Asked to compare which public cloud provider makes it simpler to do the public-cloud/data center straddle, Linthicum apologized for falling back on the consultant’s favorite phrase: “It depends.”

AWS “can work and play well with anything, because of all its features and functions and the huge number of companies that are in orbit around it providing services and technology that make it easier to play with traditional systems,” he said. “If you have an eclectic array of stuff, with mainframes and LAMP (Linux, Apache, MySQL, and PHP/Python/Perl) stacks and MySQL systems that have been around for years, then AWS is typically the path of least resistance.”

On the other hand, for a Microsoft shop heavily into .NET and SQL Server, then “Azure will be the course of least resistance.” And, of course, there are exceptions to those rules: “A lot of Microsoft shops work and play well with AWS, and AWS can run .NET stuff.”
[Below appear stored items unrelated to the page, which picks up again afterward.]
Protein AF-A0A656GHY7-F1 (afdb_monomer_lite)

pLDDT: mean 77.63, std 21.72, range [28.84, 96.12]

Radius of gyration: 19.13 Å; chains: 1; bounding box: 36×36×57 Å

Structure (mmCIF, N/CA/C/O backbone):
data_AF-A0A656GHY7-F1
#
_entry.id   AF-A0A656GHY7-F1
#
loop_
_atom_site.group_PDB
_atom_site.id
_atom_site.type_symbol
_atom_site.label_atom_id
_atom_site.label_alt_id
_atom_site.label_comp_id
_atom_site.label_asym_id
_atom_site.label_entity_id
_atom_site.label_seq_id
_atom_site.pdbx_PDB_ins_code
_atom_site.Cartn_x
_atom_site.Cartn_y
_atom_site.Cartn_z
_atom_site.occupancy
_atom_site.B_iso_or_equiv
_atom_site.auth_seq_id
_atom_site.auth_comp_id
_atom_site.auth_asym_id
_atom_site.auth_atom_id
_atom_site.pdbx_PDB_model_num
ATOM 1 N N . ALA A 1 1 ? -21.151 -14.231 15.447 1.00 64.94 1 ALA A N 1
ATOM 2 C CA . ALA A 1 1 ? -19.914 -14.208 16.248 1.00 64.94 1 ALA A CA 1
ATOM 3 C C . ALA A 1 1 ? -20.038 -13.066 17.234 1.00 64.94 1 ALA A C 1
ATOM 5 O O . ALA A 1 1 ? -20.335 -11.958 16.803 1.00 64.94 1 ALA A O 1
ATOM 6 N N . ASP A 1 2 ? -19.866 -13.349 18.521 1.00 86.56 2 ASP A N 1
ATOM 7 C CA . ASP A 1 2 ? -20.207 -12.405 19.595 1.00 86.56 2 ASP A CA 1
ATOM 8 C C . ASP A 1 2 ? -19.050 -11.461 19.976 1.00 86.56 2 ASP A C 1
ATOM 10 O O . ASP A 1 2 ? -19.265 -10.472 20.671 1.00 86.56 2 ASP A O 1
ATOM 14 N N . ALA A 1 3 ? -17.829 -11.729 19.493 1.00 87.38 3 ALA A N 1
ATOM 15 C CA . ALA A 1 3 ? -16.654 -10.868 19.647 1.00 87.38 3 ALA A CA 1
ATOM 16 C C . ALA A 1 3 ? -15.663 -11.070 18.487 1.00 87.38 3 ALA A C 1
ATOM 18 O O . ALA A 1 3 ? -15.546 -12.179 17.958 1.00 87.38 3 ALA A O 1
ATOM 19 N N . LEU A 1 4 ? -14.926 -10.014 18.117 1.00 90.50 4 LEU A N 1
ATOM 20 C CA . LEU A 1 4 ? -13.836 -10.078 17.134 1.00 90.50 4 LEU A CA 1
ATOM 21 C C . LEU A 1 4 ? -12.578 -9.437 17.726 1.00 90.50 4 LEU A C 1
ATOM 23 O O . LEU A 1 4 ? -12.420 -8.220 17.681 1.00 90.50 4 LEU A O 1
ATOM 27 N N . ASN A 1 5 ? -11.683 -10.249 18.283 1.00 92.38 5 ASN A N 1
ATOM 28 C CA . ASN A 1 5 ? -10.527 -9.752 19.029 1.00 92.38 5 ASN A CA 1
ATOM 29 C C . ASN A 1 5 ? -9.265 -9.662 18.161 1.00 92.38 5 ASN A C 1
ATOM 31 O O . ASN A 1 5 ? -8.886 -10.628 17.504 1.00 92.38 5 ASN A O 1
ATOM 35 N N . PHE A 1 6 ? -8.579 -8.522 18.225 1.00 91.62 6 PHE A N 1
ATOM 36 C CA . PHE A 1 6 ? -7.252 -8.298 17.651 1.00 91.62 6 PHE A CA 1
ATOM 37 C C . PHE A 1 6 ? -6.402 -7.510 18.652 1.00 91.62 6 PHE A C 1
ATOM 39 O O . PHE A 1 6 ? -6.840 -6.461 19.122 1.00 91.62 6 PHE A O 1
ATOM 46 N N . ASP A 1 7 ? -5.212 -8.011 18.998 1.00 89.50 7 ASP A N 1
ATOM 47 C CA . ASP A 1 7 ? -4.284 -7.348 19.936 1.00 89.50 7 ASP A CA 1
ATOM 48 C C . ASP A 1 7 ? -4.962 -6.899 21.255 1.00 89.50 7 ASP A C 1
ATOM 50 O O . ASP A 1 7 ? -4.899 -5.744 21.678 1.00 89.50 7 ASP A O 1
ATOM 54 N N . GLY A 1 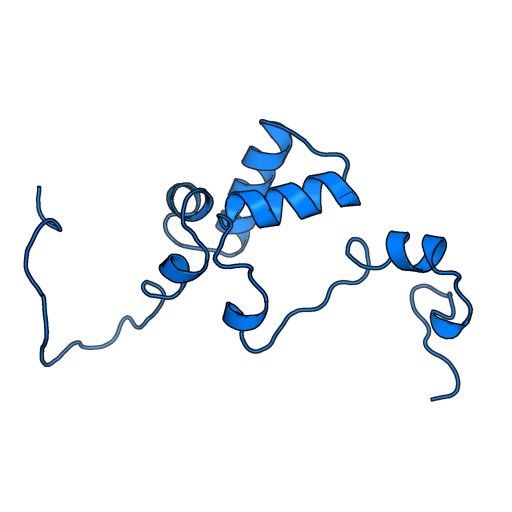8 ? -5.742 -7.802 21.862 1.00 90.00 8 GLY A N 1
ATOM 55 C CA . GLY A 1 8 ? -6.475 -7.533 23.107 1.00 90.00 8 GLY A CA 1
ATOM 56 C C . GLY A 1 8 ? -7.647 -6.546 22.985 1.00 90.00 8 GLY A C 1
ATOM 57 O O . GLY A 1 8 ? -8.244 -6.189 24.000 1.00 90.00 8 GLY A O 1
ATOM 58 N N . LYS A 1 9 ? -8.004 -6.105 21.772 1.00 89.44 9 LYS A N 1
ATOM 59 C CA . LYS A 1 9 ? -9.115 -5.179 21.507 1.00 89.44 9 LYS A CA 1
ATOM 60 C C . LYS A 1 9 ? -10.223 -5.878 20.729 1.00 89.44 9 LYS A C 1
ATOM 62 O O . LYS A 1 9 ? -9.975 -6.482 19.690 1.00 89.44 9 LYS A O 1
ATOM 67 N N . ASP A 1 10 ? 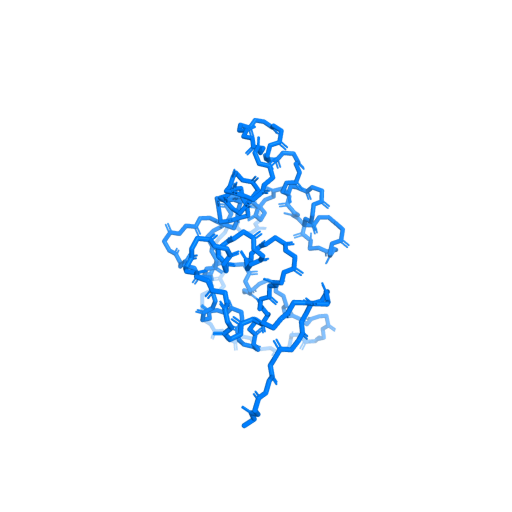-11.455 -5.721 21.196 1.00 93.56 10 ASP A N 1
ATOM 68 C CA . ASP A 1 10 ? -12.646 -6.149 20.464 1.00 93.56 10 ASP A CA 1
ATOM 69 C C . ASP A 1 10 ? -12.970 -5.128 19.362 1.00 93.56 10 ASP A C 1
ATOM 71 O O . ASP A 1 10 ? -13.435 -4.014 19.628 1.00 93.56 10 ASP A O 1
ATOM 75 N N . LEU A 1 11 ? -12.696 -5.501 18.112 1.00 91.38 11 LEU A N 1
ATOM 76 C CA . LEU A 1 11 ? -12.862 -4.665 16.925 1.00 91.38 11 LEU A CA 1
ATOM 77 C C . LEU A 1 11 ? -14.315 -4.220 16.715 1.00 91.38 11 LEU A C 1
ATOM 79 O O . LEU A 1 11 ? -14.539 -3.152 16.136 1.00 91.38 11 LEU A O 1
ATOM 83 N N . LEU A 1 12 ? -15.294 -4.987 17.213 1.00 92.56 12 LEU A N 1
ATOM 84 C CA . LEU A 1 12 ? -16.717 -4.642 17.114 1.00 92.56 12 LEU A CA 1
ATOM 85 C C . LEU A 1 12 ? -17.080 -3.432 17.984 1.00 92.56 12 LEU A C 1
ATOM 87 O O . LEU A 1 12 ? -18.006 -2.692 17.656 1.00 92.56 12 LEU A O 1
ATOM 91 N N . LYS A 1 13 ? -16.322 -3.189 19.059 1.00 93.69 13 LYS A N 1
ATOM 92 C CA . LYS A 1 13 ? -16.552 -2.087 20.010 1.00 93.69 13 LYS A CA 1
ATOM 93 C C . LYS A 1 13 ? -15.792 -0.808 19.658 1.00 93.69 13 LYS A C 1
ATOM 95 O O . LYS A 1 13 ? -15.994 0.225 20.295 1.00 93.69 13 LYS A O 1
ATOM 100 N N . LEU A 1 14 ? -14.917 -0.848 18.653 1.00 92.94 14 LEU A N 1
ATOM 101 C CA . LEU A 1 14 ? -14.126 0.309 18.241 1.00 92.94 14 LEU A CA 1
ATOM 102 C C . LEU A 1 14 ? -14.946 1.291 17.402 1.00 92.94 14 LEU A C 1
ATOM 104 O O . LEU A 1 14 ? -15.667 0.907 16.478 1.00 92.94 14 LEU A O 1
ATOM 108 N N . ASN A 1 15 ? -14.751 2.587 17.650 1.00 94.19 15 ASN A N 1
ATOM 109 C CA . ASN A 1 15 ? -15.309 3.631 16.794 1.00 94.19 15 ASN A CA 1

As to third-place Google Cloud, “for now it’s typically not a one-stop shop like AWS and Azure, but it can be the cheapest way to buy storage or compute, or to combine them,” he said.

During its ten-year life, the cloud-computing marketplace has grown more complex and confusing, Linthicum said.

“We used to have ‘hybrid cloud,’ which usually referred to a combination of public and private cloud,” he said. “Now we’re not seeing private cloud at all” on consulting projects. “It hasn’t gotten the traction everyone expected, and it seems to be getting worse as AWS and Azure pump up their offerings.” The private cloud, exemplified by Open Stack and Eucalyptus, offers cloud-like services on user-owned hardware, and some see it as mainly an effort among hardware-makers to hold onto their revenue streams.

So Linthicum proposed a new term: “pragmatic hybrid cloud.” It meets NIST’s definition of hybrid cloud and acknowledges the straddle but also implies the decline of the private cloud for general purposes.

“Six years ago, it was ‘public, private, hybrid,’ and everyone memorized the definitions,” he said. “Now that we’re actually doing stuff, it’s morphing all over the place. It’s getting very complex out there.”